[Opening MATERIAL TO PROCESS section]

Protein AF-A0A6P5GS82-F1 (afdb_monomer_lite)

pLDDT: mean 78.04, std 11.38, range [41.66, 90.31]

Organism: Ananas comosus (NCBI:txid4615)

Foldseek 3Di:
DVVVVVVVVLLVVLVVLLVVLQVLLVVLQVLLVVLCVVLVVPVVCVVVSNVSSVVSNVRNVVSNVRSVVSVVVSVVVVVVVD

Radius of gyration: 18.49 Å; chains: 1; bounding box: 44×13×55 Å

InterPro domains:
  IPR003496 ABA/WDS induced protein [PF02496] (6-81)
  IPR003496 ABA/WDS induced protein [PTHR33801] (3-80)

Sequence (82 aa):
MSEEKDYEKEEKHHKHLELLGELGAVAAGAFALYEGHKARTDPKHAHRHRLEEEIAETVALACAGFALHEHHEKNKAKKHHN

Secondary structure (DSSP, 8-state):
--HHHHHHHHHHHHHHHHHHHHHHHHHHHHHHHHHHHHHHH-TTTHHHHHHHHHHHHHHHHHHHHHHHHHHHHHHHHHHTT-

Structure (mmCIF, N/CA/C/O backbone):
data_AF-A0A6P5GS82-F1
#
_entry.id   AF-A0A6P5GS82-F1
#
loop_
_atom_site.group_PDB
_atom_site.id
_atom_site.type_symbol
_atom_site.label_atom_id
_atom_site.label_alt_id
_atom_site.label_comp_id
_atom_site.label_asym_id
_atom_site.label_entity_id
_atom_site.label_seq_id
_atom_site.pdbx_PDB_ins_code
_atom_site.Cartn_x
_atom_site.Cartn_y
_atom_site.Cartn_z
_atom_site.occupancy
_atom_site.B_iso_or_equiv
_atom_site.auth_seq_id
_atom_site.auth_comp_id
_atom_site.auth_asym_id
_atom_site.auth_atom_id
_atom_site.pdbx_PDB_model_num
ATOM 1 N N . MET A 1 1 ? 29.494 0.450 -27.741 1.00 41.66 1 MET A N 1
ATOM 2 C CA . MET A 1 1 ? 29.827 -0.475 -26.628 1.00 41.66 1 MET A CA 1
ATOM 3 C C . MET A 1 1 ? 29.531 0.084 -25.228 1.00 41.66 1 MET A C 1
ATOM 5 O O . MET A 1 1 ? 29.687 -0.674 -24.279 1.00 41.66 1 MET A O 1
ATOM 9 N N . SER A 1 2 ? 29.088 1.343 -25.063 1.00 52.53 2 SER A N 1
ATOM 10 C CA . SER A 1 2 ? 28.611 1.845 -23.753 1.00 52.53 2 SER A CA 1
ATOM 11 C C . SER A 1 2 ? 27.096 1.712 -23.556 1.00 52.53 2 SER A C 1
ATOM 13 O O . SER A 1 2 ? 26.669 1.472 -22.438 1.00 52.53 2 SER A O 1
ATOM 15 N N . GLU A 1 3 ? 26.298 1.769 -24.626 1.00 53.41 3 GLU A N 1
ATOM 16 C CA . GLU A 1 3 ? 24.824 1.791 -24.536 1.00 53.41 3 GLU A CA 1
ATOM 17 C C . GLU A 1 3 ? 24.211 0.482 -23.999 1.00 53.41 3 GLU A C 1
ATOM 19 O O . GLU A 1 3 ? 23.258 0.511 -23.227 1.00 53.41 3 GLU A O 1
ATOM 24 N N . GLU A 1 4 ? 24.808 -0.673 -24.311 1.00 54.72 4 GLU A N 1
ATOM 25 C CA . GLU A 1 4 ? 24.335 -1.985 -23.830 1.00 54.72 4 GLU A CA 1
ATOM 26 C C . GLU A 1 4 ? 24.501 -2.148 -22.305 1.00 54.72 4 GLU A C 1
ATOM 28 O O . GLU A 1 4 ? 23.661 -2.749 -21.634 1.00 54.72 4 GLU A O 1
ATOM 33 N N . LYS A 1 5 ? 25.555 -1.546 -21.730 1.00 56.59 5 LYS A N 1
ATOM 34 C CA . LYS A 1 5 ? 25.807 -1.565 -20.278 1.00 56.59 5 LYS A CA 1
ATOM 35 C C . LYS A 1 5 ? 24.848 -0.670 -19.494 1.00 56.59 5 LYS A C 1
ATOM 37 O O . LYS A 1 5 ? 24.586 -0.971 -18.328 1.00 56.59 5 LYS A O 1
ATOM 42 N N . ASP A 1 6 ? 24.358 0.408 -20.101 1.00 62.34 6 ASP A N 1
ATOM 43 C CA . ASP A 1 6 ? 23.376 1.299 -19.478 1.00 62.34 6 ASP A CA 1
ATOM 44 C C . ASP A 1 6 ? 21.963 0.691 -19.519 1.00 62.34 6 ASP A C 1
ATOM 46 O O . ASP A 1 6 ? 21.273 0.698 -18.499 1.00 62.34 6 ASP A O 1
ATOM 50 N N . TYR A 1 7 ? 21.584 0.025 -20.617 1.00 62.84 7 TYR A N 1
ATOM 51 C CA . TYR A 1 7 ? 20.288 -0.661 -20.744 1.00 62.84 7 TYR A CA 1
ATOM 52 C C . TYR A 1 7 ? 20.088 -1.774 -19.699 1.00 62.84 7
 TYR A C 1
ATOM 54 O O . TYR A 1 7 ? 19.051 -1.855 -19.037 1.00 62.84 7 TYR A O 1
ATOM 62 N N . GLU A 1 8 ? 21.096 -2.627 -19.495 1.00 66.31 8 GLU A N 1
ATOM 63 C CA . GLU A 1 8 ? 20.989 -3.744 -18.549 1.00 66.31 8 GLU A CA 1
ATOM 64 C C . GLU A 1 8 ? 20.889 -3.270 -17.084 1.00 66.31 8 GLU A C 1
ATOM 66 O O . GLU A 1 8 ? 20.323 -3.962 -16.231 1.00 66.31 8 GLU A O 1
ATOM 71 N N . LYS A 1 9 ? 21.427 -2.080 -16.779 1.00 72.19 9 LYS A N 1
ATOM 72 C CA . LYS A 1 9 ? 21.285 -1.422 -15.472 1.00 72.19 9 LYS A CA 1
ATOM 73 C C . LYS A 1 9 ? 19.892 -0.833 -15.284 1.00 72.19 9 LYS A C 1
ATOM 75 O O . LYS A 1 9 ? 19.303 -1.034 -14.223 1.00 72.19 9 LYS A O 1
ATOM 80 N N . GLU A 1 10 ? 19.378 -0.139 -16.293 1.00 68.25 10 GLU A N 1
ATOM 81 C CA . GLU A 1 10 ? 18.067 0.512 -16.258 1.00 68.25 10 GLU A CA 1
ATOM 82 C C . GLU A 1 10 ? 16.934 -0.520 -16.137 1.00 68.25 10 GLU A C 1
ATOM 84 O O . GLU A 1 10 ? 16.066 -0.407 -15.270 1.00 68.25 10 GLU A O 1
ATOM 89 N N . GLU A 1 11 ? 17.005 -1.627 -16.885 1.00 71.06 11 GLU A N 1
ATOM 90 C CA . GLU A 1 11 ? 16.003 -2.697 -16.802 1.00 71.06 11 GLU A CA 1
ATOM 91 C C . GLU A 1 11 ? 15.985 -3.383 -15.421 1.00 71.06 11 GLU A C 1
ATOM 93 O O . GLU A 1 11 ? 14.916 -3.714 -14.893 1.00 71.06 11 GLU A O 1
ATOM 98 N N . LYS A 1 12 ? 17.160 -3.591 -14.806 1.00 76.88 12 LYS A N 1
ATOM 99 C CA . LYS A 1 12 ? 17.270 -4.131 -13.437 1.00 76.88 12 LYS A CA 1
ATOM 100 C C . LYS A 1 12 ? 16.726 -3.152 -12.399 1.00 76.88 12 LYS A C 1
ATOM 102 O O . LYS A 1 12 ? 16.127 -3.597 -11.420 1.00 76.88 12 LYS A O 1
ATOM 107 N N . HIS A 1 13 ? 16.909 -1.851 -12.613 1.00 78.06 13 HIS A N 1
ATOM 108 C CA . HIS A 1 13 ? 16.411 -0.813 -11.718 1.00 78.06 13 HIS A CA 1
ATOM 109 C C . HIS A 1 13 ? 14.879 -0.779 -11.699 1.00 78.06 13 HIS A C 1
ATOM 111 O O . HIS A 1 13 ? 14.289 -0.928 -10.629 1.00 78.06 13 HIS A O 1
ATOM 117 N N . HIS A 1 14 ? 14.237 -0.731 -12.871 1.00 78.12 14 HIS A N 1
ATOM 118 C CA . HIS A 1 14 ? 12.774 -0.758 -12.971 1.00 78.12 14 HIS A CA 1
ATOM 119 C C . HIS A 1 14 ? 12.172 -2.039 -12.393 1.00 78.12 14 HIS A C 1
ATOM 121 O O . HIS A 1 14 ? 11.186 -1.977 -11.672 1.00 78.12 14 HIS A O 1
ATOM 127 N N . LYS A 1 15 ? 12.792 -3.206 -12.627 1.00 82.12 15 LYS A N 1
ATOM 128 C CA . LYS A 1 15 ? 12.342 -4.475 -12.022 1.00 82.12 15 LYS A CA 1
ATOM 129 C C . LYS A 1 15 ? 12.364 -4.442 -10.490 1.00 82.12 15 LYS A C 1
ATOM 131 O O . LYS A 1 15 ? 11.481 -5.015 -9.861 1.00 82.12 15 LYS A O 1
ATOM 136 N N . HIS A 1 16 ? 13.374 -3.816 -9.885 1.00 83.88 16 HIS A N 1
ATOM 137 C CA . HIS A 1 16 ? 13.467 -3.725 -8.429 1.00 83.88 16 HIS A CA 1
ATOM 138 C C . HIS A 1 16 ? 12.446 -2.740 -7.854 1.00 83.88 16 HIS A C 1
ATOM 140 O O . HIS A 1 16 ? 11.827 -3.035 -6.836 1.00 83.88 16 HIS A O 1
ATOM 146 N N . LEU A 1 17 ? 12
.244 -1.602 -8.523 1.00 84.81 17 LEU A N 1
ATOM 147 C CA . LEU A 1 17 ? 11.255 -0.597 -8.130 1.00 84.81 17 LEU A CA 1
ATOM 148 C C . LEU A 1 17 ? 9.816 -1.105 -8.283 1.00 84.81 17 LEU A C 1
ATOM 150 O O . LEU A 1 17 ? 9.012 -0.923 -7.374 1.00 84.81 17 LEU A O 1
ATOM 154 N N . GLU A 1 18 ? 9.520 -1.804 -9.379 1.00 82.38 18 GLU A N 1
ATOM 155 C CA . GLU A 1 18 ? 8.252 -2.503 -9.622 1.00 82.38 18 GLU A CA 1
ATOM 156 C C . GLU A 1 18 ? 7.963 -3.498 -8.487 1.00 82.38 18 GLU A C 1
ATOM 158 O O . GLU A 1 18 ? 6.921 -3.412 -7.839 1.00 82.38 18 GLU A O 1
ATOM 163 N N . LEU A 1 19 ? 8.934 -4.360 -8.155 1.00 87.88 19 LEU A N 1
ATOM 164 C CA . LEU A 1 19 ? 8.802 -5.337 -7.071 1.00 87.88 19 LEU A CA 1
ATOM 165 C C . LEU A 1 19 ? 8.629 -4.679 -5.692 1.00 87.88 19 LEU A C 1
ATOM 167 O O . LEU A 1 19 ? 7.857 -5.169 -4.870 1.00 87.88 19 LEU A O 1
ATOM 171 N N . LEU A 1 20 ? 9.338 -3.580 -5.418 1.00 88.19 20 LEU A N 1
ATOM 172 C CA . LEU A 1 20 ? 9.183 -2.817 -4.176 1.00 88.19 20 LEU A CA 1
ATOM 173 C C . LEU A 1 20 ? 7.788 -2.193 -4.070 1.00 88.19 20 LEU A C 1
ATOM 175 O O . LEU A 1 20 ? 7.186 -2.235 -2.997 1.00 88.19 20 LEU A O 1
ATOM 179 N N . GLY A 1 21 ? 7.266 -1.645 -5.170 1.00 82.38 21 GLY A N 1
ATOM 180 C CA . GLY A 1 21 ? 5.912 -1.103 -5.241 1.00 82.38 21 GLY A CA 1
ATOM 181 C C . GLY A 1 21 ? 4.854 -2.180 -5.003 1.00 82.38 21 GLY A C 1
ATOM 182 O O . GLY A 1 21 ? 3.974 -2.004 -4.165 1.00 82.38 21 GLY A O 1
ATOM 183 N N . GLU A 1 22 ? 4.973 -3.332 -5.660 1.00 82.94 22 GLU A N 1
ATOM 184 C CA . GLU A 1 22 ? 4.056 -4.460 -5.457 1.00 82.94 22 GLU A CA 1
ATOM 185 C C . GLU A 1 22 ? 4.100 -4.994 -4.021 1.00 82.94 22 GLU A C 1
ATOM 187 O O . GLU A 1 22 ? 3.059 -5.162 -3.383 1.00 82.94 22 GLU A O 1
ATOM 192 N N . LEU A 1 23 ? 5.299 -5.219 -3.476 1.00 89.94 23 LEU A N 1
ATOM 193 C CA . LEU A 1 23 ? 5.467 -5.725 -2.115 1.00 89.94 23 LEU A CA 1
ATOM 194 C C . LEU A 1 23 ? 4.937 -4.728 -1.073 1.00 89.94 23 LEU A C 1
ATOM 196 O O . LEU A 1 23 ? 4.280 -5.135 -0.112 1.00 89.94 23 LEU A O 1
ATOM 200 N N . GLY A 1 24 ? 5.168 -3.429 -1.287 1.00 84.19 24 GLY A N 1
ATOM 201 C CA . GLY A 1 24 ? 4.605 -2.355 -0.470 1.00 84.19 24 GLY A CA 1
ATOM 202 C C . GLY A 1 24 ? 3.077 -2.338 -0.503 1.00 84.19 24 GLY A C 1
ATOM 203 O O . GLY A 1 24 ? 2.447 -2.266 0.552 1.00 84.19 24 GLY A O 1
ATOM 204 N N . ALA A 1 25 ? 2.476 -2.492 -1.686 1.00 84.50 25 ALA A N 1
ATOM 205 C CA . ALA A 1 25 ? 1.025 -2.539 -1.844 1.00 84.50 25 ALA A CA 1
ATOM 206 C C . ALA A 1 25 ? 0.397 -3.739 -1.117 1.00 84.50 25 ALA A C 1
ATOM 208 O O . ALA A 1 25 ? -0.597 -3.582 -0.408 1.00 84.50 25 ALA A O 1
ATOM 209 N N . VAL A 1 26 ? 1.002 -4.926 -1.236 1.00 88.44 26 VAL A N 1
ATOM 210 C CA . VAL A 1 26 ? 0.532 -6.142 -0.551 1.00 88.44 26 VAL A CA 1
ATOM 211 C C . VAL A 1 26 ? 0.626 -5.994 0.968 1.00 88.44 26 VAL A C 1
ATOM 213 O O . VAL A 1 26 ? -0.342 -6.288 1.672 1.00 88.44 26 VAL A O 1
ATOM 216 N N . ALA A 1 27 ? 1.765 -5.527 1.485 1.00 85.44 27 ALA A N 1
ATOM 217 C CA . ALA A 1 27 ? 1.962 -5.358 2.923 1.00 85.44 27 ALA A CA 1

[Closing MATERIAL TO PROCESS section]

Say the number of lines in the material above that contain the word "induced", and nothing else.

● ANSWER FOR THIS EXERCISE: 2